> **Listed records**
<<<<

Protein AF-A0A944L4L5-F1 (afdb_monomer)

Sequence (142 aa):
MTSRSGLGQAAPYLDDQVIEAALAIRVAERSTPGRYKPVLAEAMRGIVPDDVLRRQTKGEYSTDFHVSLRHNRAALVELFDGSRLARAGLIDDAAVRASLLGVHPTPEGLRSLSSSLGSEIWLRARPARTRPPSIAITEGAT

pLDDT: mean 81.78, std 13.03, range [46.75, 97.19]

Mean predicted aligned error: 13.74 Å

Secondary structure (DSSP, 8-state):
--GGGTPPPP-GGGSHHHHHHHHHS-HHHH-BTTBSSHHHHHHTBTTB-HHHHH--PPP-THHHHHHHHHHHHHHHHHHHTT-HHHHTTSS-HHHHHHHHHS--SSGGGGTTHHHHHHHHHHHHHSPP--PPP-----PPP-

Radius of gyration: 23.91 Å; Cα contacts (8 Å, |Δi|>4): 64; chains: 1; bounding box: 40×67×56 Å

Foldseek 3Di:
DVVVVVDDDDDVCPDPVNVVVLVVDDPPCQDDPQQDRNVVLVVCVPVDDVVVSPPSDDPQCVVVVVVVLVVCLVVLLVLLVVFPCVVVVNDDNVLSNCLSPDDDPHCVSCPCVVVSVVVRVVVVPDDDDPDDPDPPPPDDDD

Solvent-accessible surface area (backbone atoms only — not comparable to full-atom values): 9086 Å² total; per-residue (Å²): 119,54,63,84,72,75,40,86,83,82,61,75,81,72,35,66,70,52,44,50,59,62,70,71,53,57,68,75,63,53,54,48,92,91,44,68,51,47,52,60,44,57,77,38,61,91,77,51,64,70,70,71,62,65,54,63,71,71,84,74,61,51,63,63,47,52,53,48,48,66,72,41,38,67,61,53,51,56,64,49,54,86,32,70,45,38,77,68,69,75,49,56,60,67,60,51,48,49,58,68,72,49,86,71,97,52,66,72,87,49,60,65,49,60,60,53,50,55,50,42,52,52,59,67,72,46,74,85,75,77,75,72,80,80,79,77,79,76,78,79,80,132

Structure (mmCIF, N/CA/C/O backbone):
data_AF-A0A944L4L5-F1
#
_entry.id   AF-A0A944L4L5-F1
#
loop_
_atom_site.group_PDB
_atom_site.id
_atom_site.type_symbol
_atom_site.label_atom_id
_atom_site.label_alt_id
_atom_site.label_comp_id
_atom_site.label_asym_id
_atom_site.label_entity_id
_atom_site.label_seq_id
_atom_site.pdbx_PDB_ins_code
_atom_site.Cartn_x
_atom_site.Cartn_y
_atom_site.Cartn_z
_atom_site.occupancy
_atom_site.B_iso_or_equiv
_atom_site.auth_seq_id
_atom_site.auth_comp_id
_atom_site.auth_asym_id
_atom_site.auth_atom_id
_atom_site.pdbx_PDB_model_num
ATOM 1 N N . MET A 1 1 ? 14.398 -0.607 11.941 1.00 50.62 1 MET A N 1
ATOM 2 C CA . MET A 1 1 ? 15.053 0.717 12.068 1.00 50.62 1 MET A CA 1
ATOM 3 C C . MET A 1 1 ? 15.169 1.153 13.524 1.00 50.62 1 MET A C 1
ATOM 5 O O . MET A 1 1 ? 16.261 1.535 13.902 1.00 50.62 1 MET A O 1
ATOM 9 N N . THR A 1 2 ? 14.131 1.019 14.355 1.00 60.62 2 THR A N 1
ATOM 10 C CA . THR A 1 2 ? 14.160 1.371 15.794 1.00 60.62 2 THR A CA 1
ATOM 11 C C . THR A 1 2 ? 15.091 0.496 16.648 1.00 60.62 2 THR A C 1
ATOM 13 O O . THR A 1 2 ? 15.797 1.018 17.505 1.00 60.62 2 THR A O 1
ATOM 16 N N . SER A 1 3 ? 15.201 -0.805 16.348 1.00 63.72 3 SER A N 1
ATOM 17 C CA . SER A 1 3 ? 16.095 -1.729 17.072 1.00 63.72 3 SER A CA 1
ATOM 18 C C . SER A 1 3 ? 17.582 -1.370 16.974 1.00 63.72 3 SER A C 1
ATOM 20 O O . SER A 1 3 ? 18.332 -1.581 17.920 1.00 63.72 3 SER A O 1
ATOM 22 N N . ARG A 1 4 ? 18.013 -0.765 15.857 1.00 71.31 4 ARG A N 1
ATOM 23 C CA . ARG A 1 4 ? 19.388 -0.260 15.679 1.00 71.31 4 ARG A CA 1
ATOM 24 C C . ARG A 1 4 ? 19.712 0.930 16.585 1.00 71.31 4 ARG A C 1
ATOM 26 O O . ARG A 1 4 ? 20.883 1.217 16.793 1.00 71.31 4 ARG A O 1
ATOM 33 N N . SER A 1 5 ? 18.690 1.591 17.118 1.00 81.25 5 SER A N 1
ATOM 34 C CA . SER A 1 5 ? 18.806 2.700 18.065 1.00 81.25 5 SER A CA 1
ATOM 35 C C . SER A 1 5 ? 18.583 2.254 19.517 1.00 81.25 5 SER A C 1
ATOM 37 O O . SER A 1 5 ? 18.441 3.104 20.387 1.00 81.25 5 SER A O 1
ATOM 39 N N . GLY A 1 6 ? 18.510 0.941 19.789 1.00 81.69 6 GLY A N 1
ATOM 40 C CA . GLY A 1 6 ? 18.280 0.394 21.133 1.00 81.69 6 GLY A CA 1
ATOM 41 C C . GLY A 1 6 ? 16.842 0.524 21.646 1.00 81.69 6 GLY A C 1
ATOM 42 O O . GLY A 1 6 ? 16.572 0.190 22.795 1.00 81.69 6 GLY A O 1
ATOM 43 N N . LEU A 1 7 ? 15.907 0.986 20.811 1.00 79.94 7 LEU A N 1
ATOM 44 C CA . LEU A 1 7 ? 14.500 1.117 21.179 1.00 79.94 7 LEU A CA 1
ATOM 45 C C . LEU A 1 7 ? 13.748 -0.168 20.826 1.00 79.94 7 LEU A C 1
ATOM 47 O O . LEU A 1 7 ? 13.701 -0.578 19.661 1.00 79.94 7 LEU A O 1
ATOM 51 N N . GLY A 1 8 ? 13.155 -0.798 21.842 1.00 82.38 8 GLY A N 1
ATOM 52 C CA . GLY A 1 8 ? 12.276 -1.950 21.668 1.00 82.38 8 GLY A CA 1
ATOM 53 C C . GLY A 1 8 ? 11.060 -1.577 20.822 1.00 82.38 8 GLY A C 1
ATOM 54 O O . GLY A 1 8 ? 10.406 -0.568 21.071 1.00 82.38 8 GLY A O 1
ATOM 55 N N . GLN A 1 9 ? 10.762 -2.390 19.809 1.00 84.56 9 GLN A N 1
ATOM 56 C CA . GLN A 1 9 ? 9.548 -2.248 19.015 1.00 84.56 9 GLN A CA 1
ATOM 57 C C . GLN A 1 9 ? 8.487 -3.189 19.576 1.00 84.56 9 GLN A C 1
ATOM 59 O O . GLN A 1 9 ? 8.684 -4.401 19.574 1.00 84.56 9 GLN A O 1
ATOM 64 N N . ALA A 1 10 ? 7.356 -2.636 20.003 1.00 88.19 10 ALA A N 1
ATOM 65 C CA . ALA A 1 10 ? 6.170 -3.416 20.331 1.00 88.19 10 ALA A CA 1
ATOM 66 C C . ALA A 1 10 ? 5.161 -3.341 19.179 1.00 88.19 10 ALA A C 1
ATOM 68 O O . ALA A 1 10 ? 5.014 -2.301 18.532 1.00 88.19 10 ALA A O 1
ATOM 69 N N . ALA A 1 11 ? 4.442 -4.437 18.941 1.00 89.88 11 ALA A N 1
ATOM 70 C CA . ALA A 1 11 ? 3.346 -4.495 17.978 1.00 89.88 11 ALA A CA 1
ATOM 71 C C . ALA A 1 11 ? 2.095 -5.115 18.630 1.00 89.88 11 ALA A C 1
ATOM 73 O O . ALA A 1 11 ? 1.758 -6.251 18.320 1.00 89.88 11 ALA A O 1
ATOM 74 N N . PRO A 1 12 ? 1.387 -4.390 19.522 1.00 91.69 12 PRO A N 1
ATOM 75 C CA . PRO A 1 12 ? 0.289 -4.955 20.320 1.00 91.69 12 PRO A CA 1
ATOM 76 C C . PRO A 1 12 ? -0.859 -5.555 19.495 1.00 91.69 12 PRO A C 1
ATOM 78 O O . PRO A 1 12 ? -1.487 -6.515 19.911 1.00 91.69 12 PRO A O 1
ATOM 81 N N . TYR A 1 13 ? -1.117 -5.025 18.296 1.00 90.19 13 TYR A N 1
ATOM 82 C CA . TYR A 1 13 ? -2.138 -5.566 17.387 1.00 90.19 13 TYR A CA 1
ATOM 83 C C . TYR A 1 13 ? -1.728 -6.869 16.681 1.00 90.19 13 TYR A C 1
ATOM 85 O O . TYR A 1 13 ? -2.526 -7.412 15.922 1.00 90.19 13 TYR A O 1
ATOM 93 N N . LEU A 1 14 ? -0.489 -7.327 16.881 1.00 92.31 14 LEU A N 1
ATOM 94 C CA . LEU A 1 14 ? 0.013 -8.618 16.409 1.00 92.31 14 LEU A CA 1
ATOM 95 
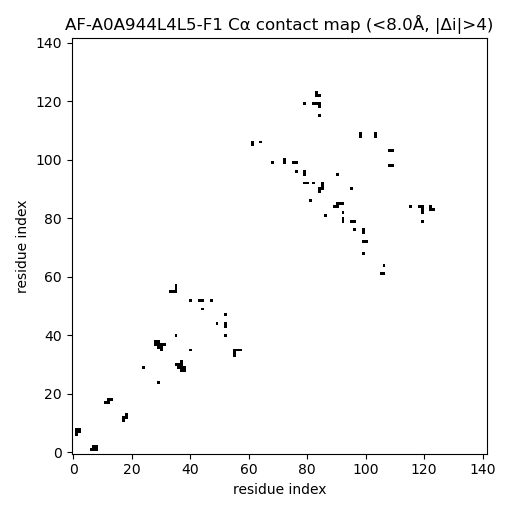C C . LEU A 1 14 ? 0.105 -9.654 17.538 1.00 92.31 14 LEU A C 1
ATOM 97 O O . LEU A 1 14 ? 0.655 -10.724 17.316 1.00 92.31 14 LEU A O 1
ATOM 101 N N . ASP A 1 15 ? -0.390 -9.332 18.734 1.00 95.62 15 ASP A N 1
ATOM 102 C CA . ASP A 1 15 ? -0.530 -10.305 19.814 1.00 95.62 15 ASP A CA 1
ATOM 103 C C . ASP A 1 15 ? -1.590 -11.357 19.452 1.00 95.62 15 ASP A C 1
ATOM 105 O O . ASP A 1 15 ? -2.657 -11.013 18.930 1.00 95.62 15 ASP A O 1
ATOM 109 N N . ASP A 1 16 ? -1.306 -12.627 19.746 1.00 97.19 16 ASP A N 1
ATOM 110 C CA . ASP A 1 16 ? -2.179 -13.749 19.393 1.00 97.19 16 ASP A CA 1
ATOM 111 C C . ASP A 1 16 ? -3.583 -13.587 19.986 1.00 97.19 16 ASP A C 1
ATOM 113 O O . ASP A 1 16 ? -4.571 -13.838 19.301 1.00 97.19 16 ASP A O 1
ATOM 117 N N . GLN A 1 17 ? -3.715 -13.084 21.217 1.00 96.88 17 GLN A N 1
ATOM 118 C CA . GLN A 1 17 ? -5.030 -12.912 21.843 1.00 96.88 17 GLN A CA 1
ATOM 119 C C . GLN A 1 17 ? -5.846 -11.820 21.152 1.00 96.88 17 GLN A C 1
ATOM 121 O O . GLN A 1 17 ? -7.065 -11.939 21.012 1.00 96.88 17 GLN A O 1
ATOM 126 N N . VAL A 1 18 ? -5.182 -10.759 20.686 1.00 94.38 18 VAL A N 1
ATOM 127 C CA . VAL A 1 18 ? -5.829 -9.681 19.928 1.00 94.38 18 VAL A CA 1
ATOM 128 C C . VAL A 1 18 ? -6.268 -10.184 18.556 1.00 94.38 18 VAL A C 1
ATOM 130 O O . VAL A 1 18 ? -7.374 -9.865 18.110 1.00 94.38 18 VAL A O 1
ATOM 133 N N . ILE A 1 19 ? -5.427 -10.981 17.894 1.00 93.69 19 ILE A N 1
ATOM 134 C CA . ILE A 1 19 ? -5.751 -11.598 16.606 1.00 93.69 19 ILE A CA 1
ATOM 135 C C . ILE A 1 19 ? -6.938 -12.545 16.763 1.00 93.69 19 ILE A C 1
ATOM 137 O O . ILE A 1 19 ? -7.913 -12.393 16.033 1.00 93.69 19 ILE A O 1
ATOM 141 N N . GLU A 1 20 ? -6.902 -13.462 17.726 1.00 96.12 20 GLU A N 1
ATOM 142 C CA . GLU A 1 20 ? -7.981 -14.423 17.970 1.00 96.12 20 GLU A CA 1
ATOM 143 C C . GLU A 1 20 ? -9.302 -13.719 18.304 1.00 96.12 20 GLU A C 1
ATOM 145 O O . GLU A 1 20 ? -10.338 -14.013 17.704 1.00 96.12 20 GLU A O 1
ATOM 150 N N . ALA A 1 21 ? -9.276 -12.700 19.170 1.00 93.12 21 ALA A N 1
ATOM 151 C CA . ALA A 1 21 ? -10.459 -11.894 19.469 1.00 93.12 21 ALA A CA 1
ATOM 152 C C . ALA A 1 21 ? -11.013 -11.204 18.212 1.00 93.12 21 ALA A C 1
ATOM 154 O O . ALA A 1 21 ? -12.222 -11.215 17.968 1.00 93.12 21 ALA A O 1
ATOM 155 N N . ALA A 1 22 ? -10.140 -10.642 17.370 1.00 90.81 22 ALA A N 1
ATOM 156 C CA . ALA A 1 22 ? -10.552 -10.058 16.102 1.00 90.81 22 ALA A CA 1
ATOM 157 C C . ALA A 1 22 ? -11.105 -11.121 15.140 1.00 90.81 22 ALA A C 1
ATOM 159 O O . ALA A 1 22 ? -12.077 -10.842 14.439 1.00 90.81 22 ALA A O 1
ATOM 160 N N . LEU A 1 23 ? -10.522 -12.325 15.115 1.00 91.06 23 LEU A N 1
ATOM 161 C CA . LEU A 1 23 ? -10.904 -13.457 14.270 1.00 91.06 23 LEU A CA 1
ATOM 162 C C . LEU A 1 23 ? -12.156 -14.214 14.750 1.00 91.06 23 LEU A C 1
ATOM 164 O O . LEU A 1 23 ? -12.748 -14.939 13.947 1.00 91.06 23 LEU A O 1
ATOM 168 N N . ALA A 1 24 ? -12.636 -13.970 15.966 1.00 94.12 24 ALA A N 1
ATOM 169 C CA . ALA A 1 24 ? -13.899 -14.511 16.468 1.00 94.12 24 ALA A CA 1
ATOM 170 C C . ALA A 1 24 ? -15.144 -13.715 16.013 1.00 94.12 24 ALA A C 1
ATOM 172 O O . ALA A 1 24 ? -16.261 -14.229 16.020 1.00 94.12 24 ALA A O 1
ATOM 173 N N . ILE A 1 25 ? -14.984 -12.456 15.590 1.00 91.25 25 ILE A N 1
ATOM 174 C CA . ILE A 1 25 ? -16.112 -11.556 15.270 1.00 91.25 25 ILE A CA 1
ATOM 175 C C . ILE A 1 25 ? -16.712 -11.887 13.898 1.00 91.25 25 ILE A C 1
ATOM 177 O O . ILE A 1 25 ? -15.981 -12.223 12.974 1.00 91.25 25 ILE A O 1
ATOM 181 N N . ARG A 1 26 ? -18.020 -11.746 13.668 1.00 88.88 26 ARG A N 1
ATOM 182 C CA . ARG A 1 26 ? -18.589 -12.011 12.330 1.00 88.88 26 ARG A CA 1
ATOM 183 C C . ARG A 1 26 ? -18.027 -11.035 11.285 1.00 88.88 26 ARG A C 1
ATOM 185 O O . ARG A 1 26 ? -17.926 -9.841 11.540 1.00 88.88 26 ARG A O 1
ATOM 192 N N . VAL A 1 27 ? -17.689 -11.514 10.081 1.00 84.06 27 VAL A N 1
ATOM 193 C CA . VAL A 1 27 ? -17.079 -10.678 9.015 1.00 84.06 27 VAL A CA 1
ATOM 194 C C . VAL A 1 27 ? -17.918 -9.431 8.709 1.00 84.06 27 VAL A C 1
ATOM 196 O O . VAL A 1 27 ? -17.366 -8.339 8.586 1.00 84.06 27 VAL A O 1
ATOM 199 N N . ALA A 1 28 ? -19.247 -9.579 8.676 1.00 83.19 28 ALA A N 1
ATOM 200 C CA . ALA A 1 28 ? -20.190 -8.478 8.469 1.00 83.19 28 ALA A CA 1
ATOM 201 C C . ALA A 1 28 ? -20.121 -7.386 9.557 1.00 83.19 28 ALA A C 1
ATOM 203 O O . ALA A 1 28 ? -20.447 -6.233 9.295 1.00 83.19 28 ALA A O 1
ATOM 204 N N . GLU A 1 29 ? -19.673 -7.726 10.767 1.00 83.25 29 GLU A N 1
ATOM 205 C CA . GLU A 1 29 ? -19.495 -6.781 11.877 1.00 83.25 29 GLU A CA 1
ATOM 206 C C . GLU A 1 29 ? -18.096 -6.143 11.864 1.00 83.25 29 GLU A C 1
ATOM 208 O O . GLU A 1 29 ? -17.916 -5.030 12.357 1.00 83.25 29 GLU A O 1
ATOM 213 N N . ARG A 1 30 ? -17.098 -6.800 11.253 1.00 79.56 30 ARG A N 1
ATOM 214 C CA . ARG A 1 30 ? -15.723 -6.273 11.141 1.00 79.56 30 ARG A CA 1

>>>>

> **What the task requires**
The lines above from the one with "ATOM 134 C CA" through the one with "ATOM 143 C C" are to be duplicated exactly, ends included, with nothing added.

> **Problem solution**
ATOM 134 C CA . ILE A 1 19 ? -5.751 -11.598 16.606 1.00 93.69 19 ILE A CA 1
ATOM 135 C C . ILE A 1 19 ? -6.938 -12.545 16.763 1.00 93.69 19 ILE A C 1
ATOM 137 O O . ILE A 1 19 ? -7.913 -12.393 16.033 1.00 93.69 19 ILE A O 1
ATOM 141 N N . GLU A 1 20 ? -6.902 -13.462 17.726 1.00 96.12 20 GLU A N 1
ATOM 142 C CA . GLU A 1 20 ? -7.981 -14.423 17.970 1.00 96.12 20 GLU A CA 1
ATOM 143 C C . GLU A 1 20 ? -9.302 -13.719 18.304 1.00 96.12 20 GLU A C 1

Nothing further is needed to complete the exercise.